Your daily dose of unadulterated funny tweets

Page of Shade510's best tweets

@Shade510 : Hurt my back in a pretty bad helicopter accident. At my age, I really need to stretch before trying to move my hips like that.

@Shade510: If dog hair were a commodity, I’d be tweeting this from my yacht.

@Shade510: Daughter: *calling up the steps

Dad you almost ready?...We’re going to be late for my college orientation.

Me: *appears wearing just a toga

All set.

@Shade510: * Dentist is singing along to a Maroon 5 song as he’s drilling in my mouth.

Me: (holds up finger to pause)
Can you turn that up?

Dentist: The music?

Me: No. The drill.

Dentist:

@Shade510: Her: Look...I asked you to fix this damn cabinet 3 years ago.

Me: For the record...you did preface it with “When you get a chance...”

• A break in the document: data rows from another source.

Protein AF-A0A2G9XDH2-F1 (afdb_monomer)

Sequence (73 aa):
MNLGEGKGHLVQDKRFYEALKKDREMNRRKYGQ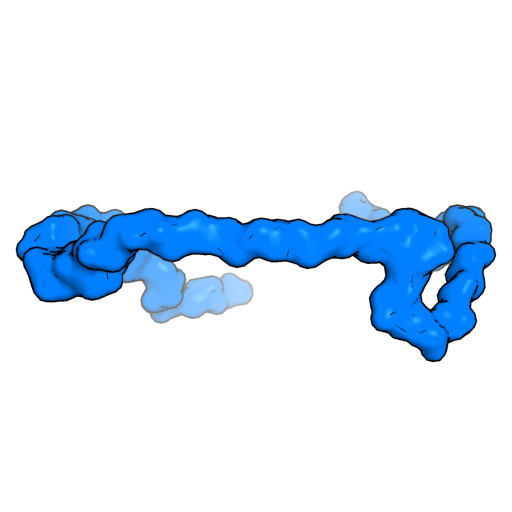GRRGKGRAKCTISPLKPLYDMDVEIRPSYIYDHVAGEVRI

Foldseek 3Di:
DDPDDPPPVCVVDVVNVVVCVPPPVNCCVVPVDPDPDDPPPPPPCPPPHHPDPDDDDDDDPVVCVVVPVPDDD

Structure (mmCIF, N/CA/C/O backbone):
data_AF-A0A2G9XDH2-F1
#
_entry.id   AF-A0A2G9XDH2-F1
#
loop_
_atom_site.group_PDB
_atom_site.id
_atom_site.type_symbol
_atom_site.label_atom_id
_atom_site.label_alt_id
_atom_site.label_comp_id
_atom_site.label_asym_id
_atom_site.label_entity_id
_atom_site.label_seq_id
_atom_site.pdbx_PDB_ins_code
_atom_site.Cartn_x
_atom_site.Cartn_y
_atom_site.Cartn_z
_atom_site.occupancy
_atom_site.B_iso_or_equiv
_atom_site.auth_seq_id
_atom_site.auth_comp_id
_atom_site.auth_asym_id
_atom_site.auth_atom_id
_atom_site.pdbx_PDB_model_num
ATOM 1 N N . MET A 1 1 ? -26.637 -15.442 -15.778 1.00 41.44 1 MET A N 1
ATOM 2 C CA . MET A 1 1 ? -25.373 -15.592 -15.023 1.00 41.44 1 MET A CA 1
ATOM 3 C C . MET A 1 1 ? -25.671 -15.298 -13.561 1.00 41.44 1 MET A C 1
ATOM 5 O O . MET A 1 1 ? -25.934 -14.148 -13.247 1.00 41.44 1 MET A O 1
ATOM 9 N N . ASN A 1 2 ? -25.711 -16.312 -12.691 1.00 45.44 2 ASN A N 1
ATOM 10 C CA . ASN A 1 2 ? -25.944 -16.098 -11.258 1.00 45.44 2 ASN A CA 1
ATOM 11 C C . ASN A 1 2 ? -24.620 -15.728 -10.581 1.00 45.44 2 ASN A C 1
ATOM 13 O O . ASN A 1 2 ? -23.725 -16.565 -10.457 1.00 45.44 2 ASN A O 1
ATOM 17 N N . LEU A 1 3 ? -24.485 -14.462 -10.175 1.00 53.78 3 LEU A N 1
ATOM 18 C CA . LEU A 1 3 ? -23.437 -14.025 -9.254 1.00 53.78 3 LEU A CA 1
ATOM 19 C C . LEU A 1 3 ? -23.711 -14.727 -7.917 1.00 53.78 3 LEU A C 1
ATOM 21 O O . LEU A 1 3 ? -24.761 -14.503 -7.326 1.00 53.78 3 LEU A O 1
ATOM 25 N N . GLY A 1 4 ? -22.813 -15.623 -7.502 1.00 54.03 4 GLY A N 1
ATOM 26 C CA . GLY A 1 4 ? -23.035 -16.573 -6.408 1.00 54.03 4 GLY A CA 1
ATOM 27 C C . GLY A 1 4 ? -23.695 -15.963 -5.170 1.00 54.03 4 GLY A C 1
ATOM 28 O O .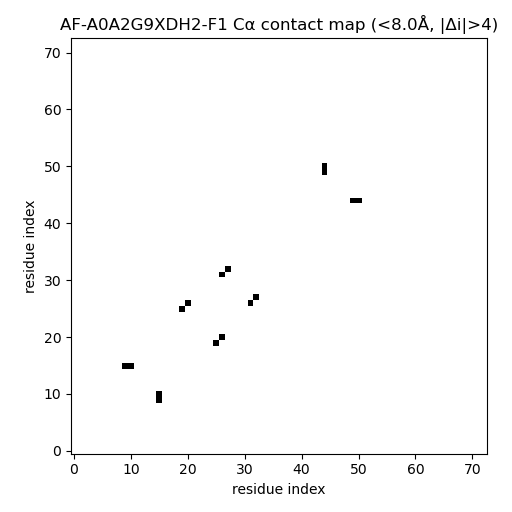 GLY A 1 4 ? -23.065 -15.196 -4.438 1.00 54.03 4 GLY A O 1
ATOM 29 N N . GLU A 1 5 ? -24.950 -16.352 -4.948 1.00 61.94 5 GLU A N 1
ATOM 30 C CA . GLU A 1 5 ? -25.761 -16.033 -3.776 1.00 61.94 5 GLU A CA 1
ATOM 31 C C . GLU A 1 5 ? -24.972 -16.419 -2.514 1.00 61.94 5 GLU A C 1
ATOM 33 O O . GLU A 1 5 ? -24.725 -17.593 -2.251 1.00 61.94 5 GLU A O 1
ATOM 38 N N . GLY A 1 6 ? -24.474 -15.425 -1.775 1.00 61.59 6 GLY A N 1
ATOM 39 C CA . GLY A 1 6 ? -23.718 -15.635 -0.536 1.00 61.59 6 GLY A CA 1
ATOM 40 C C . GLY A 1 6 ? -22.258 -15.171 -0.540 1.00 61.59 6 GLY A C 1
ATOM 41 O O . GLY A 1 6 ? -21.656 -15.089 0.532 1.00 61.59 6 GLY A O 1
ATOM 42 N N . LYS A 1 7 ? -21.663 -14.794 -1.682 1.00 60.28 7 LYS A N 1
ATOM 43 C CA . LYS A 1 7 ? -20.315 -14.189 -1.692 1.00 60.28 7 LYS A CA 1
ATOM 44 C C . LYS A 1 7 ? -20.415 -12.660 -1.588 1.00 60.28 7 LYS A C 1
ATOM 46 O O . LYS A 1 7 ? -20.973 -12.011 -2.460 1.00 60.28 7 LYS A O 1
ATOM 51 N N . GLY A 1 8 ? -19.854 -12.079 -0.520 1.00 60.88 8 GLY A N 1
ATOM 52 C CA . GLY A 1 8 ? -19.725 -10.618 -0.346 1.00 60.88 8 GLY A CA 1
ATOM 53 C C . GLY A 1 8 ? -20.676 -9.958 0.664 1.00 60.88 8 GLY A C 1
ATOM 54 O O . GLY A 1 8 ? -20.500 -8.783 0.974 1.00 60.88 8 GLY A O 1
ATOM 55 N N . HIS A 1 9 ? -21.629 -10.691 1.249 1.00 62.06 9 HIS A N 1
ATOM 56 C CA . HIS A 1 9 ? -22.568 -10.132 2.240 1.00 62.06 9 HIS A CA 1
ATOM 57 C C . HIS A 1 9 ? -21.915 -9.811 3.593 1.00 62.06 9 HIS A C 1
ATOM 59 O O . HIS A 1 9 ? -22.378 -8.932 4.316 1.00 62.06 9 HIS A O 1
ATOM 65 N N . LEU A 1 10 ? -20.790 -10.462 3.906 1.00 60.53 10 LEU A N 1
ATOM 66 C CA . LEU A 1 10 ? -20.034 -10.230 5.141 1.00 60.53 10 LEU A CA 1
ATOM 67 C C . LEU A 1 10 ? -19.493 -8.792 5.248 1.00 60.53 10 LEU A C 1
ATOM 69 O O . LEU A 1 10 ? -19.354 -8.265 6.345 1.00 60.53 10 LEU A O 1
ATOM 73 N N . VAL A 1 11 ? -19.212 -8.146 4.111 1.00 62.47 11 VAL A N 1
ATOM 74 C CA . VAL A 1 11 ? -18.667 -6.777 4.057 1.00 62.47 11 VAL A CA 1
ATOM 75 C C . VAL A 1 11 ? -19.770 -5.715 4.212 1.00 62.47 11 VAL A C 1
ATOM 77 O O . VAL A 1 11 ? -19.468 -4.558 4.484 1.00 62.47 11 VAL A O 1
ATOM 80 N N . GLN A 1 12 ? -21.051 -6.076 4.082 1.00 68.38 12 GLN A N 1
ATOM 81 C CA . GLN A 1 12 ? -22.156 -5.106 4.101 1.00 68.38 12 GLN A CA 1
ATOM 82 C C . GLN A 1 12 ? -22.871 -4.995 5.457 1.00 68.38 12 GLN A C 1
ATOM 84 O O . GLN A 1 12 ? -23.466 -3.957 5.750 1.00 68.38 12 GLN A O 1
ATOM 89 N N . ASP A 1 13 ? -22.801 -6.016 6.314 1.00 79.00 13 ASP A N 1
ATOM 90 C CA . ASP A 1 13 ? -23.435 -5.970 7.632 1.00 79.00 13 ASP A CA 1
ATOM 91 C C . ASP A 1 13 ? -22.540 -5.257 8.665 1.00 79.00 13 ASP A C 1
ATOM 93 O O . ASP A 1 13 ? -21.469 -5.725 9.067 1.00 79.00 13 ASP A O 1
ATOM 97 N N . LYS A 1 14 ? -23.023 -4.099 9.131 1.00 81.88 14 LYS A N 1
ATOM 98 C CA . LYS A 1 14 ? -22.345 -3.228 10.103 1.00 81.88 14 LYS A CA 1
ATOM 99 C C . LYS A 1 14 ? -22.002 -3.940 11.414 1.00 81.88 14 LYS A C 1
ATOM 101 O O . LYS A 1 14 ? -21.017 -3.573 12.053 1.00 81.88 14 LYS A O 1
ATOM 106 N N . ARG A 1 15 ? -22.774 -4.955 11.822 1.00 85.69 15 ARG A N 1
ATOM 107 C CA . ARG A 1 15 ? -22.562 -5.681 13.086 1.00 85.69 15 ARG A CA 1
ATOM 108 C C . ARG A 1 15 ? -21.193 -6.351 13.129 1.00 85.69 15 ARG A C 1
ATOM 110 O O . ARG A 1 15 ? -20.540 -6.327 14.170 1.00 85.69 15 ARG A O 1
ATOM 117 N N . PHE A 1 16 ? -20.722 -6.870 11.997 1.00 80.94 16 PHE A N 1
ATOM 118 C CA . PHE A 1 16 ? -19.408 -7.504 11.904 1.00 80.94 16 PHE A CA 1
ATOM 119 C C . PHE A 1 16 ? -18.277 -6.487 12.040 1.00 80.94 16 PHE A C 1
ATOM 121 O O . PHE A 1 16 ? -17.319 -6.734 12.768 1.00 80.94 16 PHE A O 1
ATOM 128 N N . T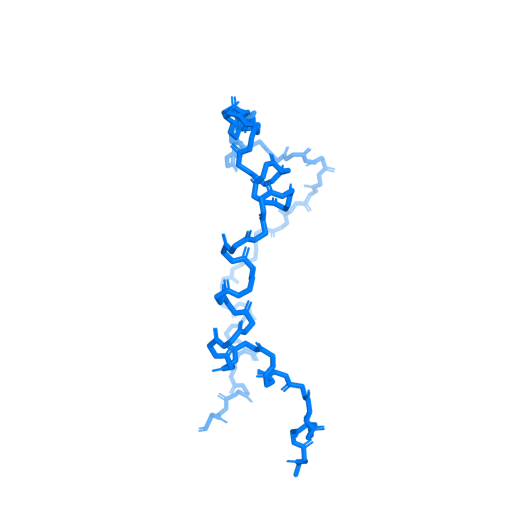YR A 1 17 ? -18.405 -5.314 11.416 1.00 79.94 17 TYR A N 1
ATOM 129 C CA . TYR A 1 17 ? -17.428 -4.236 11.583 1.00 79.94 17 TYR A CA 1
ATOM 130 C C . TYR A 1 17 ? -17.352 -3.743 13.029 1.00 79.94 17 TYR A C 1
ATOM 132 O O . TYR A 1 17 ? -16.257 -3.520 13.543 1.00 79.94 17 TYR A O 1
ATOM 140 N N . GLU A 1 18 ? -18.493 -3.604 13.703 1.00 86.31 18 GLU A N 1
ATOM 141 C CA . GLU A 1 18 ? -18.527 -3.195 15.108 1.00 86.31 18 GLU A CA 1
ATOM 142 C C . GLU A 1 18 ? -17.958 -4.271 16.045 1.00 86.31 18 GLU A C 1
ATOM 144 O O . GLU A 1 18 ? -17.250 -3.938 16.997 1.00 86.31 18 GLU A O 1
ATOM 149 N N . ALA A 1 19 ? -18.188 -5.555 15.758 1.00 88.00 19 ALA A N 1
ATOM 150 C CA . ALA A 1 19 ? -17.552 -6.656 16.480 1.00 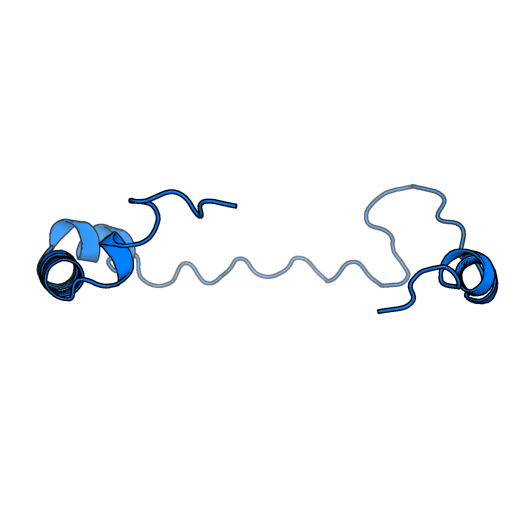88.00 19 ALA A CA 1
ATOM 151 C C . ALA A 1 19 ? -16.024 -6.655 16.288 1.00 88.00 19 ALA A C 1
ATOM 153 O O . ALA A 1 19 ? -15.284 -6.711 17.268 1.00 88.00 19 ALA A O 1
ATOM 154 N N . LEU A 1 20 ? -15.546 -6.487 15.048 1.00 82.06 20 LEU A N 1
ATOM 155 C CA . LEU A 1 20 ? -14.115 -6.413 14.728 1.00 82.06 20 LEU A CA 1
ATOM 156 C C . LEU A 1 20 ? -13.425 -5.216 15.392 1.00 82.06 20 LEU A C 1
ATOM 158 O O . LEU A 1 20 ? -12.309 -5.346 15.885 1.00 82.06 20 LEU A O 1
ATOM 162 N N . LYS A 1 21 ? -14.080 -4.049 15.459 1.00 81.69 21 LYS A N 1
ATOM 163 C CA . LYS A 1 21 ? -13.541 -2.885 16.185 1.00 81.69 21 LYS A CA 1
ATOM 164 C C . LYS A 1 21 ? -13.393 -3.152 17.683 1.00 81.69 21 LYS A C 1
ATOM 166 O O . LYS A 1 21 ? -12.463 -2.629 18.293 1.00 81.69 21 LYS A O 1
ATOM 171 N N . LYS A 1 22 ? -14.295 -3.937 18.280 1.00 88.62 22 LYS A N 1
ATOM 172 C CA . LYS A 1 22 ? -14.285 -4.267 19.716 1.00 88.62 22 LYS A CA 1
ATOM 173 C C . LYS A 1 22 ? -13.308 -5.390 20.072 1.00 88.62 22 LYS A C 1
ATOM 175 O O . LYS A 1 22 ? -12.971 -5.537 21.247 1.00 88.62 22 LYS A O 1
ATOM 180 N N . ASP A 1 23 ? -12.816 -6.134 19.087 1.00 91.88 23 ASP A N 1
ATOM 181 C CA . ASP A 1 23 ? -11.824 -7.184 19.291 1.00 91.88 23 ASP A CA 1
ATOM 182 C C . ASP A 1 23 ? -10.445 -6.593 19.635 1.00 91.88 23 ASP A C 1
ATOM 184 O O . ASP A 1 23 ? -9.656 -6.165 18.785 1.00 91.88 23 ASP A O 1
ATOM 188 N N . ARG A 1 24 ? -10.141 -6.570 20.935 1.00 88.12 24 ARG A N 1
ATOM 189 C CA . ARG A 1 24 ? -8.879 -6.044 21.469 1.00 88.12 24 ARG A CA 1
ATOM 190 C C . ARG A 1 24 ? -7.671 -6.891 21.086 1.00 88.12 24 ARG A C 1
ATOM 192 O O . ARG A 1 24 ? -6.586 -6.337 20.918 1.00 88.12 24 ARG A O 1
ATOM 199 N N . GLU A 1 25 ? -7.830 -8.202 20.959 1.00 90.19 25 GLU A N 1
ATOM 200 C CA . GLU A 1 25 ? -6.731 -9.101 20.620 1.00 90.19 25 GLU A CA 1
ATOM 201 C C . GLU A 1 25 ? -6.329 -8.938 19.154 1.00 90.19 25 GLU A C 1
ATOM 203 O O . GLU A 1 25 ? -5.145 -8.748 18.846 1.00 90.19 25 GLU A O 1
ATOM 208 N N . MET A 1 26 ? -7.313 -8.906 18.256 1.00 85.88 26 MET A N 1
ATOM 209 C CA . MET A 1 26 ? -7.086 -8.669 16.835 1.00 85.88 26 MET A CA 1
ATOM 210 C C . MET A 1 26 ? -6.484 -7.285 16.588 1.00 85.88 26 MET A C 1
ATOM 212 O O . MET A 1 26 ? -5.512 -7.150 15.834 1.00 85.88 26 MET A O 1
ATOM 216 N N . ASN A 1 27 ? -6.993 -6.262 17.278 1.00 86.56 27 ASN A N 1
ATOM 217 C CA . ASN A 1 27 ? -6.445 -4.912 17.205 1.00 86.56 27 ASN A CA 1
ATOM 218 C C . ASN A 1 27 ? -5.007 -4.845 17.731 1.00 86.56 27 ASN A C 1
ATOM 220 O O . ASN A 1 27 ? -4.157 -4.228 17.0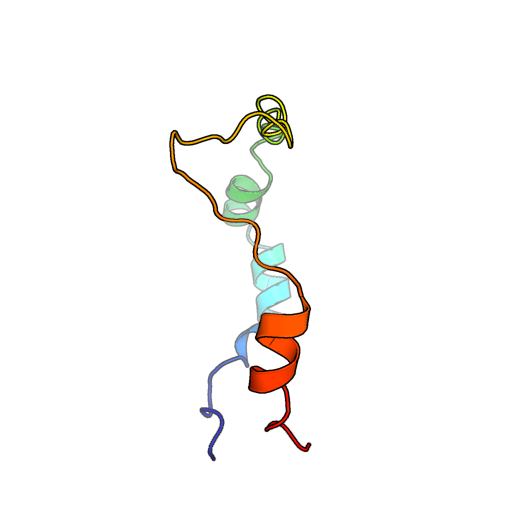89 1.00 86.56 27 ASN A O 1
ATOM 224 N N . ARG A 1 28 ? -4.692 -5.531 18.836 1.00 88.88 28 ARG A N 1
ATOM 225 C CA . ARG A 1 28 ? -3.320 -5.640 19.354 1.00 88.88 28 ARG A CA 1
ATOM 226 C C . ARG A 1 28 ? -2.393 -6.315 18.343 1.00 88.88 28 ARG A C 1
ATOM 228 O O . ARG A 1 28 ? -1.272 -5.857 18.160 1.00 88.88 28 ARG A O 1
ATOM 235 N N . ARG A 1 29 ? -2.837 -7.359 17.636 1.00 85.44 29 ARG A N 1
ATOM 236 C CA . ARG A 1 29 ? -2.012 -8.022 16.609 1.00 85.44 29 ARG A CA 1
ATOM 237 C C . ARG A 1 29 ? -1.764 -7.129 15.390 1.00 85.44 29 ARG A C 1
ATOM 239 O O . ARG A 1 29 ? -0.651 -7.102 14.874 1.00 85.44 29 ARG A O 1
ATOM 246 N N . LYS A 1 30 ? -2.794 -6.413 14.925 1.00 83.69 30 LYS A N 1
ATOM 247 C CA . LYS A 1 30 ? -2.734 -5.575 13.716 1.00 83.69 30 LYS A CA 1
ATOM 248 C C . LYS A 1 30 ? -2.018 -4.243 13.943 1.00 83.69 30 LYS A C 1
ATOM 250 O O . LYS A 1 30 ? -1.252 -3.816 13.087 1.00 83.69 30 LYS A O 1
ATOM 255 N N . TYR A 1 31 ? -2.282 -3.595 15.074 1.00 82.56 31 TYR A N 1
ATOM 256 C CA . TYR A 1 31 ? -1.823 -2.237 15.373 1.00 82.56 31 TYR A CA 1
ATOM 257 C C . TYR A 1 31 ? -0.806 -2.171 16.520 1.00 82.56 31 TYR A C 1
ATOM 259 O O . TYR A 1 31 ? -0.169 -1.138 16.697 1.00 82.56 31 TYR A O 1
ATOM 267 N N . GLY A 1 32 ? -0.620 -3.247 17.292 1.00 82.06 32 GLY A N 1
ATOM 268 C CA . GLY A 1 32 ? 0.317 -3.268 18.422 1.00 82.06 32 GLY A CA 1
ATOM 269 C C . GLY A 1 32 ? 1.790 -3.331 18.019 1.00 82.06 32 GLY A C 1
ATOM 270 O O . GLY A 1 32 ? 2.652 -3.064 18.849 1.00 82.06 32 GLY A O 1
ATOM 271 N N . GLN A 1 33 ? 2.104 -3.629 16.754 1.00 77.06 33 GLN A N 1
ATOM 272 C CA . GLN A 1 33 ? 3.458 -3.473 16.221 1.00 77.06 33 GLN A CA 1
ATOM 273 C C . GLN A 1 33 ? 3.610 -2.081 15.599 1.00 77.06 33 GLN A C 1
ATOM 275 O O . GLN A 1 33 ? 3.306 -1.858 14.426 1.00 77.06 33 GLN A O 1
ATOM 280 N N . GLY A 1 34 ? 4.081 -1.127 16.402 1.00 73.12 34 GLY A N 1
ATOM 281 C CA . GLY A 1 34 ? 4.455 0.201 15.927 1.00 73.12 34 GLY A CA 1
ATOM 282 C C . GLY A 1 34 ? 5.611 0.138 14.921 1.00 73.12 34 GLY A C 1
ATOM 283 O O . GLY A 1 34 ? 6.634 -0.486 15.182 1.00 73.12 34 GLY A O 1
ATOM 284 N N . ARG A 1 35 ? 5.415 0.791 13.765 1.00 67.50 35 ARG A N 1
ATOM 285 C CA . ARG A 1 35 ? 6.400 1.120 12.711 1.00 67.50 35 ARG A CA 1
ATOM 286 C C . ARG A 1 35 ? 7.554 0.115 12.551 1.00 67.50 35 ARG A C 1
ATOM 288 O O . ARG A 1 35 ? 8.714 0.452 12.763 1.00 67.50 35 ARG A O 1
ATOM 295 N N . ARG A 1 36 ? 7.278 -1.033 11.928 1.00 63.00 36 ARG A N 1
ATOM 296 C CA . ARG A 1 36 ? 8.194 -1.468 10.863 1.00 63.00 36 ARG A CA 1
ATOM 297 C C . ARG A 1 36 ? 7.872 -0.592 9.666 1.00 63.00 36 ARG A C 1
ATOM 299 O O . ARG A 1 36 ? 6.891 -0.832 8.966 1.00 63.00 36 ARG A O 1
ATOM 306 N N . GLY A 1 37 ? 8.624 0.501 9.508 1.00 70.62 37 GLY A N 1
ATOM 307 C CA . GLY A 1 37 ? 8.567 1.278 8.274 1.00 70.62 37 GLY A CA 1
ATOM 308 C C . GLY A 1 37 ? 8.649 0.308 7.100 1.00 70.62 37 GLY A C 1
ATOM 309 O O . GLY A 1 37 ? 9.378 -0.686 7.188 1.00 70.62 37 GLY A O 1
ATOM 310 N N . LYS A 1 38 ? 7.860 0.544 6.043 1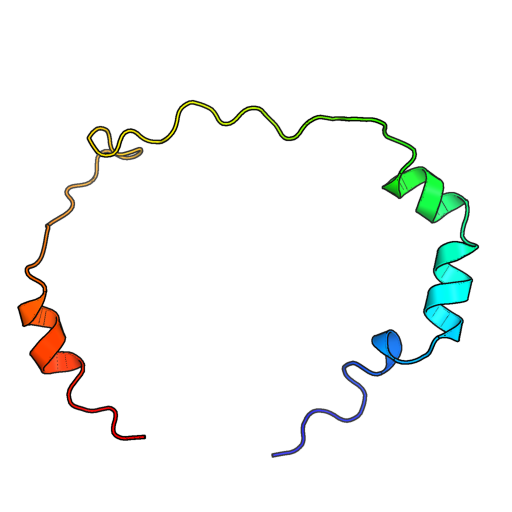.00 74.06 38 LYS A N 1
ATOM 311 C CA . LYS A 1 38 ? 7.997 -0.234 4.807 1.00 74.06 38 LYS A CA 1
ATOM 312 C C . LYS A 1 38 ? 9.490 -0.326 4.501 1.00 74.06 38 LYS A C 1
ATOM 314 O O . LYS A 1 38 ? 10.179 0.693 4.593 1.00 74.06 38 LYS A O 1
ATOM 319 N N . GLY A 1 39 ? 9.984 -1.538 4.237 1.00 70.00 39 GLY A N 1
ATOM 320 C CA . GLY A 1 39 ? 11.397 -1.736 3.932 1.00 70.00 39 GLY A CA 1
ATOM 321 C C . GLY A 1 39 ? 11.822 -0.701 2.897 1.00 70.00 39 GLY A C 1
ATOM 322 O O . GLY A 1 39 ? 11.089 -0.465 1.934 1.00 70.00 39 GLY A O 1
ATOM 323 N N . ARG A 1 40 ? 12.948 -0.018 3.138 1.00 74.06 40 ARG A N 1
ATOM 324 C CA . ARG A 1 40 ? 13.468 0.960 2.182 1.00 74.06 40 ARG A CA 1
ATOM 325 C C . ARG A 1 40 ? 13.580 0.252 0.839 1.00 74.06 40 ARG A C 1
ATOM 327 O O . ARG A 1 40 ? 14.187 -0.819 0.782 1.00 74.06 40 ARG A O 1
ATOM 334 N N . ALA A 1 41 ? 12.998 0.827 -0.211 1.00 71.69 41 ALA A N 1
ATOM 335 C CA . ALA A 1 41 ? 13.233 0.329 -1.555 1.00 71.69 41 ALA A CA 1
ATOM 336 C C . ALA A 1 41 ? 14.754 0.263 -1.751 1.00 71.69 41 ALA A C 1
ATOM 338 O O . ALA A 1 41 ? 15.451 1.272 -1.613 1.00 71.69 41 ALA A O 1
ATOM 339 N N . LYS A 1 42 ? 15.288 -0.941 -1.985 1.00 68.75 42 LYS A N 1
ATOM 340 C CA . LYS A 1 42 ? 16.626 -1.057 -2.565 1.00 68.75 42 LYS A CA 1
ATOM 341 C C . LYS A 1 42 ? 16.525 -0.357 -3.918 1.00 68.75 42 LYS A C 1
ATOM 343 O O . LYS A 1 42 ? 15.491 -0.515 -4.563 1.00 68.75 42 LYS A O 1
ATOM 348 N N . CYS A 1 43 ? 17.505 0.496 -4.226 1.00 66.56 43 CYS A N 1
ATOM 349 C CA . CYS A 1 43 ? 17.496 1.453 -5.334 1.00 66.56 43 CYS A CA 1
ATOM 350 C C . CYS A 1 43 ? 16.673 0.947 -6.518 1.00 66.56 43 CYS A C 1
ATOM 352 O O . CYS A 1 43 ? 16.850 -0.200 -6.930 1.00 66.56 43 CYS A O 1
ATOM 354 N N . THR A 1 44 ? 15.765 1.793 -7.012 1.00 61.94 44 THR A N 1
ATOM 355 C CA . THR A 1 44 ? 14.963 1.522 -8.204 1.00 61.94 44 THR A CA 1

@Shade510: Her: Umm...Where are you going?

Me: Walking the dog.

Her: When you get back, we need to talk.

* walks dog...returns 3 days later

@Shade510: Daughter has prom tomorrow so I’ve been practicing my “Menacing Dad Face” all day....so far I’ve had a colleague offer me Tums.

@Shade510: Wow...Looks like I’ve added some muscle mass.

~me everytime the scale tells me
I’m getting fatter.

@Shade510: Welcome to your 40’s. Your body now involuntarily makes haunted house sound effects.

@Shade510: Is age 14 too old to leave your kid on a doorstep?